═════ Available data ═════

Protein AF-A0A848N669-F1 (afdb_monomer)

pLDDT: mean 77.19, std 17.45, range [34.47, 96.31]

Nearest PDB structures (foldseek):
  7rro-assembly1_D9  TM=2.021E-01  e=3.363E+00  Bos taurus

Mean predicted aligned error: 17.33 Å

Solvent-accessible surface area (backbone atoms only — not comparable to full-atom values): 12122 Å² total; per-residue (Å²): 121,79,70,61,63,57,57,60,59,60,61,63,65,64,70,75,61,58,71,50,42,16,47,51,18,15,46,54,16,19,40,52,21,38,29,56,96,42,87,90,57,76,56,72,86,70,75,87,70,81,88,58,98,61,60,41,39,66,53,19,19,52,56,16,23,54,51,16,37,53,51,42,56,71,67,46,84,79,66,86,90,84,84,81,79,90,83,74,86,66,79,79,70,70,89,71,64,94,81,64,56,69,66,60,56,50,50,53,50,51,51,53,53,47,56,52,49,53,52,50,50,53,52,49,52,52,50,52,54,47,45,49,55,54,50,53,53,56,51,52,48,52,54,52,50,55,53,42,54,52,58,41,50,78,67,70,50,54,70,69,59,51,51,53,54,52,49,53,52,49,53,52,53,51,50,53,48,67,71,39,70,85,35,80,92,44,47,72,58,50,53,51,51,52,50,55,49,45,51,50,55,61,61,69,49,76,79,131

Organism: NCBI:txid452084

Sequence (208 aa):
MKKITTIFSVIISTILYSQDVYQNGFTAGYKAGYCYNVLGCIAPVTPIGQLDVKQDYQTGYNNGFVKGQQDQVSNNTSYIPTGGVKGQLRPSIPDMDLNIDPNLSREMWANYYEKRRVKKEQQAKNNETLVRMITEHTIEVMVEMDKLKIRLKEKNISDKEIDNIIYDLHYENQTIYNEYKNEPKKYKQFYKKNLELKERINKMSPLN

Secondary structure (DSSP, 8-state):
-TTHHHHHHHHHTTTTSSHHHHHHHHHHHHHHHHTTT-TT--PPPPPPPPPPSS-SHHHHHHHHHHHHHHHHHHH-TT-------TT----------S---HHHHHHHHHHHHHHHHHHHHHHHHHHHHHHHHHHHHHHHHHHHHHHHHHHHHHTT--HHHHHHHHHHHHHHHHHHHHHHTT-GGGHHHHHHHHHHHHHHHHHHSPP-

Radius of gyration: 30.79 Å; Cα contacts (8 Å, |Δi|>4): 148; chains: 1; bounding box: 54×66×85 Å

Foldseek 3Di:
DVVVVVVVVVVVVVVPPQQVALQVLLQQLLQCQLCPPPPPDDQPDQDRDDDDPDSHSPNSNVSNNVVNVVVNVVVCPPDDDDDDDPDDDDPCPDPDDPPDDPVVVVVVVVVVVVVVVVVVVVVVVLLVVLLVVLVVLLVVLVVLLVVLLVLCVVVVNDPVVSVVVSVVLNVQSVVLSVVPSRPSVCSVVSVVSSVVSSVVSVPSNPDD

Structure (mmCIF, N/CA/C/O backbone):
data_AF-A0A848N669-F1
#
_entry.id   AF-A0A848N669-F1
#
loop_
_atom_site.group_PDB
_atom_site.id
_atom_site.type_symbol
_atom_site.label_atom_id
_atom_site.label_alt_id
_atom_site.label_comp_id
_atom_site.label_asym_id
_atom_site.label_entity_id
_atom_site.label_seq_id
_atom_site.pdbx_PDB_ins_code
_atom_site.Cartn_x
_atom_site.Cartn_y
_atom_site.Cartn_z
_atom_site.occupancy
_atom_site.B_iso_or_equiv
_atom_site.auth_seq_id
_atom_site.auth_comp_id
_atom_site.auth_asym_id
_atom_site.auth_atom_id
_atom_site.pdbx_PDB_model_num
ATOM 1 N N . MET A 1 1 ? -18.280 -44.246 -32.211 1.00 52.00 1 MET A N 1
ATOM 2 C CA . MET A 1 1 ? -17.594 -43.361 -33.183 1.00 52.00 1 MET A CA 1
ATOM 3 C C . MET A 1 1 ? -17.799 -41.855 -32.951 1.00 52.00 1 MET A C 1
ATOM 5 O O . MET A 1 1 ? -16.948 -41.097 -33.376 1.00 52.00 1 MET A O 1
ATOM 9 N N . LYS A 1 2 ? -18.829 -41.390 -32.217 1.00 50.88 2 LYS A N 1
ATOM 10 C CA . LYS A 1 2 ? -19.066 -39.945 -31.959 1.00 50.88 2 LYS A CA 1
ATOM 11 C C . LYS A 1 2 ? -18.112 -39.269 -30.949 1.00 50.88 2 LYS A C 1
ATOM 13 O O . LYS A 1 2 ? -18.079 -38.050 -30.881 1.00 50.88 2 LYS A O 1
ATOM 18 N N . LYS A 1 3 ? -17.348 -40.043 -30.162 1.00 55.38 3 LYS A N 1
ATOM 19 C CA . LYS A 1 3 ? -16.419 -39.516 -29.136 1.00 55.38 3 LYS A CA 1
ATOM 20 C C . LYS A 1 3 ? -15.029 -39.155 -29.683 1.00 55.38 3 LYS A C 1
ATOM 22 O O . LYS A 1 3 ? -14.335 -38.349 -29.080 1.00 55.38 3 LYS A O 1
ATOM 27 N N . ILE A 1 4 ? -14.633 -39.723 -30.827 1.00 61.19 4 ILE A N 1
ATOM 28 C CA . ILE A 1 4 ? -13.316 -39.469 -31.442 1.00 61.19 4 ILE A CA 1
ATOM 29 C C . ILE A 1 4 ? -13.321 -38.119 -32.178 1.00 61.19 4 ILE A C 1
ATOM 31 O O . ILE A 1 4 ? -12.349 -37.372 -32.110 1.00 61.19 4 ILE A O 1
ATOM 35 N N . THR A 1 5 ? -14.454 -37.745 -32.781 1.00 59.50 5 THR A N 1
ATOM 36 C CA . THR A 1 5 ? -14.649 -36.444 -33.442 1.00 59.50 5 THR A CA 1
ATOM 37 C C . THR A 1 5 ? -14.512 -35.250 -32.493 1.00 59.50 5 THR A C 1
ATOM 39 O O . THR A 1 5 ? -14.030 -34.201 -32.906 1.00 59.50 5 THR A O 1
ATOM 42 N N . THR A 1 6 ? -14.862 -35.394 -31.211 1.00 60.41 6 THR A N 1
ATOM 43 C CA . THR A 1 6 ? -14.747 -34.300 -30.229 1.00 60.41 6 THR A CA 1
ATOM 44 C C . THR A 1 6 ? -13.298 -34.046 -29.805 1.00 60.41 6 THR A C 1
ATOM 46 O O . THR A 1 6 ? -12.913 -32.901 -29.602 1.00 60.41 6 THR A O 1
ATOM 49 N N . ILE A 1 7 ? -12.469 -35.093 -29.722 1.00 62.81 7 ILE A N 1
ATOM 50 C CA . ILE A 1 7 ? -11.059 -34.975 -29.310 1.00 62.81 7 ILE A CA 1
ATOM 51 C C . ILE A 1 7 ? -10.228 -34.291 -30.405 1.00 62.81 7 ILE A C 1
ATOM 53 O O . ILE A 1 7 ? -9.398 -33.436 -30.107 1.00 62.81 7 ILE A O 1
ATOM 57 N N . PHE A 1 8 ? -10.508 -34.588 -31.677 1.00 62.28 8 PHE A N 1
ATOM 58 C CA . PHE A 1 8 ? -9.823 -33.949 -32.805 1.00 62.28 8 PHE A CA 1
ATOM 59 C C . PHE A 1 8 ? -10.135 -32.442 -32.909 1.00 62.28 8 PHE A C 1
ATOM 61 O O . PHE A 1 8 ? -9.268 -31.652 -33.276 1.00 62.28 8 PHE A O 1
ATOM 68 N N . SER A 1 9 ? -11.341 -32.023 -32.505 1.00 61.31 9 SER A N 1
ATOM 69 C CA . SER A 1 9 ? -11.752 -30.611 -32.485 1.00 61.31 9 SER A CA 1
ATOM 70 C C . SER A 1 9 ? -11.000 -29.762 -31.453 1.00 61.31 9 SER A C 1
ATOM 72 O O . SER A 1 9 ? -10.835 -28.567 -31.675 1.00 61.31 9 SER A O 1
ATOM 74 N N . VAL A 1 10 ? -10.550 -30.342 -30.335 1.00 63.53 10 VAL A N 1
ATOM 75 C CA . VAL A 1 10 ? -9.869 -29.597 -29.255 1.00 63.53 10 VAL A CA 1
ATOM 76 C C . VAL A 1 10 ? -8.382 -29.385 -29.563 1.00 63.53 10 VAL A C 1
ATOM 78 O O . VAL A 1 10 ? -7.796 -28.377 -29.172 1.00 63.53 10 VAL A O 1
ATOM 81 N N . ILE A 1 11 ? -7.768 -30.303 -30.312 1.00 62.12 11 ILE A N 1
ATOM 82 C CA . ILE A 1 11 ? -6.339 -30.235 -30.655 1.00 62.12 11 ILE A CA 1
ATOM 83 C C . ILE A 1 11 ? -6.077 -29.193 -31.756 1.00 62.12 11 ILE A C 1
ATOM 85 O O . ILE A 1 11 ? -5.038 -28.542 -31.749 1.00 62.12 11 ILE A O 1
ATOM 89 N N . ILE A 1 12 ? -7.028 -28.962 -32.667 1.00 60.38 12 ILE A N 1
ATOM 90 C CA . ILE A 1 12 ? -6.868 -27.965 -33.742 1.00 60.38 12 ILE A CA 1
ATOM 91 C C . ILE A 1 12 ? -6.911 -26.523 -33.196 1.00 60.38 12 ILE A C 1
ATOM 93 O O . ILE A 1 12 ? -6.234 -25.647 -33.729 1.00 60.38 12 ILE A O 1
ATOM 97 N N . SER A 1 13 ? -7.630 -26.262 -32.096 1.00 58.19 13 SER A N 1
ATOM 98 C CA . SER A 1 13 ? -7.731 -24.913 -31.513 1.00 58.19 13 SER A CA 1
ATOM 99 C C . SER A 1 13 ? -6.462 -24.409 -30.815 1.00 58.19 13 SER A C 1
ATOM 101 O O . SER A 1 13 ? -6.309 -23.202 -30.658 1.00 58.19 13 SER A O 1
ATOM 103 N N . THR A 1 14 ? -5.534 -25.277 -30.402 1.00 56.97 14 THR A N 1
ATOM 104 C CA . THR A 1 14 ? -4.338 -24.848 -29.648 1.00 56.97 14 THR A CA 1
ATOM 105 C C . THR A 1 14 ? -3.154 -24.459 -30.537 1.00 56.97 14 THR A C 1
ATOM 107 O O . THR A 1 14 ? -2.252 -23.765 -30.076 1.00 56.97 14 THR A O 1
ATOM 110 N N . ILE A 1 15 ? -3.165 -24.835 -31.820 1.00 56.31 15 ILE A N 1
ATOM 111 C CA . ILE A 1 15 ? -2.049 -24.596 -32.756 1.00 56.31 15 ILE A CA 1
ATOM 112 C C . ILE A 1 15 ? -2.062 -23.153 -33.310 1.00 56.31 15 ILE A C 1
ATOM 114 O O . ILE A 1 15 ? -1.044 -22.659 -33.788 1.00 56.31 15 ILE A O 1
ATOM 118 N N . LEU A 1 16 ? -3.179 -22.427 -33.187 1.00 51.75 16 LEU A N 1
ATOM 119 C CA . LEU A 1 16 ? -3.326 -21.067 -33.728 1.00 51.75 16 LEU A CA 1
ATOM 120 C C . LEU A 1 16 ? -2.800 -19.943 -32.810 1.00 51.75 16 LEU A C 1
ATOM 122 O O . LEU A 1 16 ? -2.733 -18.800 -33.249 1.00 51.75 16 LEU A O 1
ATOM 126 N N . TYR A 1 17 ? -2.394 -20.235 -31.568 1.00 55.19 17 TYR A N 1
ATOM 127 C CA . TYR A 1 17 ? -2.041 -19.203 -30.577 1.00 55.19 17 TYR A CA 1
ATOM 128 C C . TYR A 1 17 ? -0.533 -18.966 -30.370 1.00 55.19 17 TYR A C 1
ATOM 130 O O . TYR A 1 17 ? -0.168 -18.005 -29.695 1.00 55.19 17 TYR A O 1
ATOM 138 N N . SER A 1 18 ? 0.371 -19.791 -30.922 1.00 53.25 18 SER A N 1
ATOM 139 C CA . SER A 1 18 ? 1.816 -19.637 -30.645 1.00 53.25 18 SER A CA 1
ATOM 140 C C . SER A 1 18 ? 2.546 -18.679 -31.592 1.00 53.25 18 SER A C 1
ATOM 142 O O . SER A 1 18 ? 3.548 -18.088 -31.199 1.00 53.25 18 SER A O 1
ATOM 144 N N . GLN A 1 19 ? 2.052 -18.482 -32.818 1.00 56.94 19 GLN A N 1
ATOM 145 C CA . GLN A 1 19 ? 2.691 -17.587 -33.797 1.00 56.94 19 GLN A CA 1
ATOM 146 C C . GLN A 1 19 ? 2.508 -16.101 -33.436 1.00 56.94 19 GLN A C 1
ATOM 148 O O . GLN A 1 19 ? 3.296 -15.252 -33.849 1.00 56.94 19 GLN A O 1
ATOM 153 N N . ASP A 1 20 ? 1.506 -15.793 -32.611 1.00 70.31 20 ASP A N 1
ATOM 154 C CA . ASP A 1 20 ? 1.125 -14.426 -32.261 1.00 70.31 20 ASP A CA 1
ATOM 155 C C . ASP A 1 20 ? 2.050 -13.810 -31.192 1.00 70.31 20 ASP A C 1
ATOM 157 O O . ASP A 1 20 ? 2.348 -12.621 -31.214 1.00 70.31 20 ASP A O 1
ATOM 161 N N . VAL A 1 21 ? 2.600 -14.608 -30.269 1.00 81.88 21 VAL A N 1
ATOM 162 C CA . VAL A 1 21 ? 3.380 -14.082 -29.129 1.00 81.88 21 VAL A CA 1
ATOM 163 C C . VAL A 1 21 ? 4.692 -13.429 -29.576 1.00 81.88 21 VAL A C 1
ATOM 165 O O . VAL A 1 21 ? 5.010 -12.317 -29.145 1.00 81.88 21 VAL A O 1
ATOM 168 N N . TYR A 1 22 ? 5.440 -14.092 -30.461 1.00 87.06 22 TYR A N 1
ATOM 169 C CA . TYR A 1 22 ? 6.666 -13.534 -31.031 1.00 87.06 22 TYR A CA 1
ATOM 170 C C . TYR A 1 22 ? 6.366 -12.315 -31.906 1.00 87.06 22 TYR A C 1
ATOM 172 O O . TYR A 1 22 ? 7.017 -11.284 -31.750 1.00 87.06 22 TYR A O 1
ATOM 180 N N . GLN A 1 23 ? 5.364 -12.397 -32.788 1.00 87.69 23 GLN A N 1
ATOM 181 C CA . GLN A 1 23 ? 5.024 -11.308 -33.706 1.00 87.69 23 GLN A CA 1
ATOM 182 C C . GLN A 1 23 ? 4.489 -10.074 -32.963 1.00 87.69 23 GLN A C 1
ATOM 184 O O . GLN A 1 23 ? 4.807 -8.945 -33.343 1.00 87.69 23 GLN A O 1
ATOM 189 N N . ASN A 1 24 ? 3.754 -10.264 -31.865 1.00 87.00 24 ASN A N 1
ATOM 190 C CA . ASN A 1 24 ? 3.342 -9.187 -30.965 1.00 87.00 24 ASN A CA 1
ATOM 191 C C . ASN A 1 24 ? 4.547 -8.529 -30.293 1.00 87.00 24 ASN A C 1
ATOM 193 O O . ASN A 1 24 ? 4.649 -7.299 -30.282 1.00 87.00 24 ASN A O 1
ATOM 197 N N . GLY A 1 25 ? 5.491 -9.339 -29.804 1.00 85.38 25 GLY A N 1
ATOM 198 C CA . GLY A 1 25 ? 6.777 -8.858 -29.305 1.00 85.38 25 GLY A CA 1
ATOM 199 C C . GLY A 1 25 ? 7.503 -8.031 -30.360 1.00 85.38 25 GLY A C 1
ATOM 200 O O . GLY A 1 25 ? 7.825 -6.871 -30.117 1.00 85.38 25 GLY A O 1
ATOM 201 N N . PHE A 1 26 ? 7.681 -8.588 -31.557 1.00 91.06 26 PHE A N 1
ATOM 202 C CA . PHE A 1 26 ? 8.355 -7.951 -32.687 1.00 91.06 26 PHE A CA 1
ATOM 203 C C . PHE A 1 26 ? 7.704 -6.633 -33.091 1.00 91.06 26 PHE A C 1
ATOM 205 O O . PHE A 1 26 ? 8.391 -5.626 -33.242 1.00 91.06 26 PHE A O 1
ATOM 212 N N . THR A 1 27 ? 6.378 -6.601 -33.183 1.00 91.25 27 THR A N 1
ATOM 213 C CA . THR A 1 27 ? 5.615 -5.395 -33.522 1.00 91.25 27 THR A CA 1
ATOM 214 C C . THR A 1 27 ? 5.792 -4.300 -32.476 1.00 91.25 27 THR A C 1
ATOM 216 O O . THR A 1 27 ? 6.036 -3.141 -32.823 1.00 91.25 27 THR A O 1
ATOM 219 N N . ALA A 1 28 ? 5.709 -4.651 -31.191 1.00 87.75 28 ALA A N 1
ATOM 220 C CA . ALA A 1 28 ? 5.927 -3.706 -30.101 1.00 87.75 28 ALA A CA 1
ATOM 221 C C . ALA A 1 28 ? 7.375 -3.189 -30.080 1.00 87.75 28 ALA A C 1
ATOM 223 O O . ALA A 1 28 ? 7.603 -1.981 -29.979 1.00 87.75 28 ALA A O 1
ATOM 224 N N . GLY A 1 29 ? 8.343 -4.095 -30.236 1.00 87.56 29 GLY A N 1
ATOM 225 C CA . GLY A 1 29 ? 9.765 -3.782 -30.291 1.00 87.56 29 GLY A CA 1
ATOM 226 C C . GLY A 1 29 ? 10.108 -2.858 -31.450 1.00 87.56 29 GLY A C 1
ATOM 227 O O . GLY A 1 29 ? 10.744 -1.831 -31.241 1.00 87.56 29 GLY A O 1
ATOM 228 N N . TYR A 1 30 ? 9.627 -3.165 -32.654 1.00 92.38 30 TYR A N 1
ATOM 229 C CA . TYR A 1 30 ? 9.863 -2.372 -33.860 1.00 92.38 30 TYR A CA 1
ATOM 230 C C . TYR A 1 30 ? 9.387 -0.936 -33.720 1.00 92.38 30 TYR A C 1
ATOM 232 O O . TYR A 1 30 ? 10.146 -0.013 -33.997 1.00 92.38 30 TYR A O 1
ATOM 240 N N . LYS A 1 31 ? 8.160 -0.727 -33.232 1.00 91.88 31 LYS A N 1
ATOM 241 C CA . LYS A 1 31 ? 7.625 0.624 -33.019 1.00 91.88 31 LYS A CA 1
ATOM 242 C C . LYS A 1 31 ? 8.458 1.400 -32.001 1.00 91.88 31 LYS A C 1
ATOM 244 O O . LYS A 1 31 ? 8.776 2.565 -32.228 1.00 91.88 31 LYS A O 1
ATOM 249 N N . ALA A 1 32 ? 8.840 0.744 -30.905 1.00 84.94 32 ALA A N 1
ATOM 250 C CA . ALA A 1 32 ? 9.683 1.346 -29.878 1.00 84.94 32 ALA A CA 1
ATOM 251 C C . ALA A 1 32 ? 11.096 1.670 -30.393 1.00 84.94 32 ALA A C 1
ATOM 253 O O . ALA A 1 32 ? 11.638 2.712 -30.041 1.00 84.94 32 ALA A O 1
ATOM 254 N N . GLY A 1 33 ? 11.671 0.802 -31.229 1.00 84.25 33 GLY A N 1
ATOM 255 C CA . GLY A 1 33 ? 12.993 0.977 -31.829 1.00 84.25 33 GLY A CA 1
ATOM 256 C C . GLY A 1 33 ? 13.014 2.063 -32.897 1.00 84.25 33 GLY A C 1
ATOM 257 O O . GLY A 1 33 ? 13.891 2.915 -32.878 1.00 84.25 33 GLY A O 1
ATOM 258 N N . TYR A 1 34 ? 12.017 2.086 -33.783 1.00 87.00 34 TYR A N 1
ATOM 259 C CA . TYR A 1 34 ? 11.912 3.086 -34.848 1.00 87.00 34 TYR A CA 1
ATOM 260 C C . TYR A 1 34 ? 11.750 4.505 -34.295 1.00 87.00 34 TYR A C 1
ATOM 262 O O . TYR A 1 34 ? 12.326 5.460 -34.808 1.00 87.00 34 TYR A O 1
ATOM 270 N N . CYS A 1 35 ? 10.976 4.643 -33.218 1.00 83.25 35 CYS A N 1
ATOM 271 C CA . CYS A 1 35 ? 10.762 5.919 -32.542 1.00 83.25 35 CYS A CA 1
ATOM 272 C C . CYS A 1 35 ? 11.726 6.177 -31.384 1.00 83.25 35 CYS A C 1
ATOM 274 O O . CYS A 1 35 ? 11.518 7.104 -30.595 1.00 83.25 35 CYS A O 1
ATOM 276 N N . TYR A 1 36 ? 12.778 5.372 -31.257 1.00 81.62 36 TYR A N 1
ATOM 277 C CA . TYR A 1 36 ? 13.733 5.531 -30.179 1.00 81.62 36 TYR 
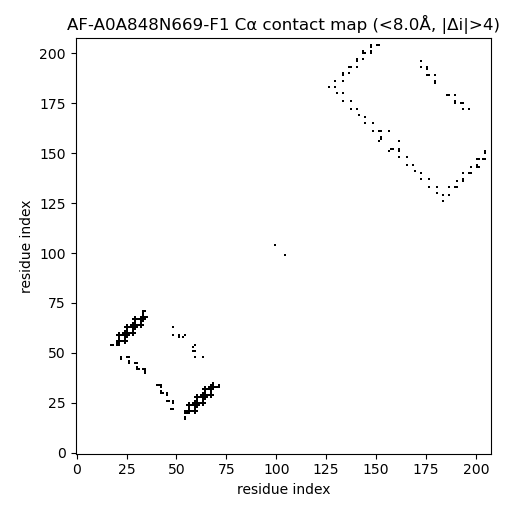A CA 1
ATOM 278 C C . TYR A 1 36 ? 14.430 6.895 -30.299 1.00 81.62 36 TYR A C 1
ATOM 280 O O . TYR A 1 36 ? 15.023 7.228 -31.320 1.00 81.62 36 TYR A O 1
ATOM 288 N N . ASN A 1 37 ? 14.325 7.711 -29.246 1.00 68.50 37 ASN A N 1
ATOM 289 C CA . ASN A 1 37 ? 14.861 9.077 -29.168 1.00 68.50 37 ASN A CA 1
ATOM 290 C C . ASN A 1 37 ? 14.299 10.096 -30.184 1.00 68.50 37 ASN A C 1
ATOM 292 O O . ASN A 1 37 ? 14.900 11.156 -30.364 1.00 68.50 37 ASN A O 1
ATOM 296 N N . VAL A 1 38 ? 13.135 9.842 -30.796 1.00 72.62 38 VAL A N 1
ATOM 297 C CA . VAL A 1 38 ? 12.454 10.814 -31.672 1.00 72.62 38 VAL A CA 1
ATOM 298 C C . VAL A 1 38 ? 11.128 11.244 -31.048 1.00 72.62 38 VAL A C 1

═════

Only the lines above from the line with "ATOM 10 C CA" to the line with "ATOM 49 N N", those two lines included, should be reproduced exactly.

Output:
ATOM 10 C CA . LYS A 1 2 ? -19.066 -39.945 -31.959 1.00 50.88 2 LYS A CA 1
ATOM 11 C C . LYS A 1 2 ? -18.112 -39.269 -30.949 1.00 50.88 2 LYS A C 1
ATOM 13 O O . LYS A 1 2 ? -18.079 -38.050 -30.881 1.00 50.88 2 LYS A O 1
ATOM 18 N N . LYS A 1 3 ? -17.348 -40.043 -30.162 1.00 55.38 3 LYS A N 1
ATOM 19 C CA . LYS A 1 3 ? -16.419 -39.516 -29.136 1.00 55.38 3 LYS A CA 1
ATOM 20 C C . LYS A 1 3 ? -15.029 -39.155 -29.683 1.00 55.38 3 LYS A C 1
ATOM 22 O O . LYS A 1 3 ? -14.335 -38.349 -29.080 1.00 55.38 3 LYS A O 1
ATOM 27 N N . ILE A 1 4 ? -14.633 -39.723 -30.827 1.00 61.19 4 ILE A N 1
ATOM 28 C CA . ILE A 1 4 ? -13.316 -39.469 -31.442 1.00 61.19 4 ILE A CA 1
ATOM 29 C C . ILE A 1 4 ? -13.321 -38.119 -32.178 1.00 61.19 4 ILE A C 1
ATOM 31 O O . ILE A 1 4 ? -12.349 -37.372 -32.110 1.00 61.19 4 ILE A O 1
ATOM 35 N N . THR A 1 5 ? -14.454 -37.745 -32.781 1.00 59.50 5 THR A N 1
ATOM 36 C CA . THR A 1 5 ? -14.649 -36.444 -33.442 1.00 59.50 5 THR A CA 1
ATOM 37 C C . THR A 1 5 ? -14.512 -35.250 -32.493 1.00 59.50 5 THR A C 1
ATOM 39 O O . THR A 1 5 ? -14.030 -34.201 -32.906 1.00 59.50 5 THR A O 1
ATOM 42 N N . THR A 1 6 ? -14.862 -35.394 -31.211 1.00 60.41 6 THR A N 1
ATOM 43 C CA . THR A 1 6 ? -14.747 -34.300 -30.229 1.00 60.41 6 THR A CA 1
ATOM 44 C C . THR A 1 6 ? -13.298 -34.046 -29.805 1.00 60.41 6 THR A C 1
ATOM 46 O O . THR A 1 6 ? -12.913 -32.901 -29.602 1.00 60.41 6 THR A O 1
ATOM 49 N N . ILE A 1 7 ? -12.469 -35.093 -29.722 1.00 62.81 7 ILE A N 1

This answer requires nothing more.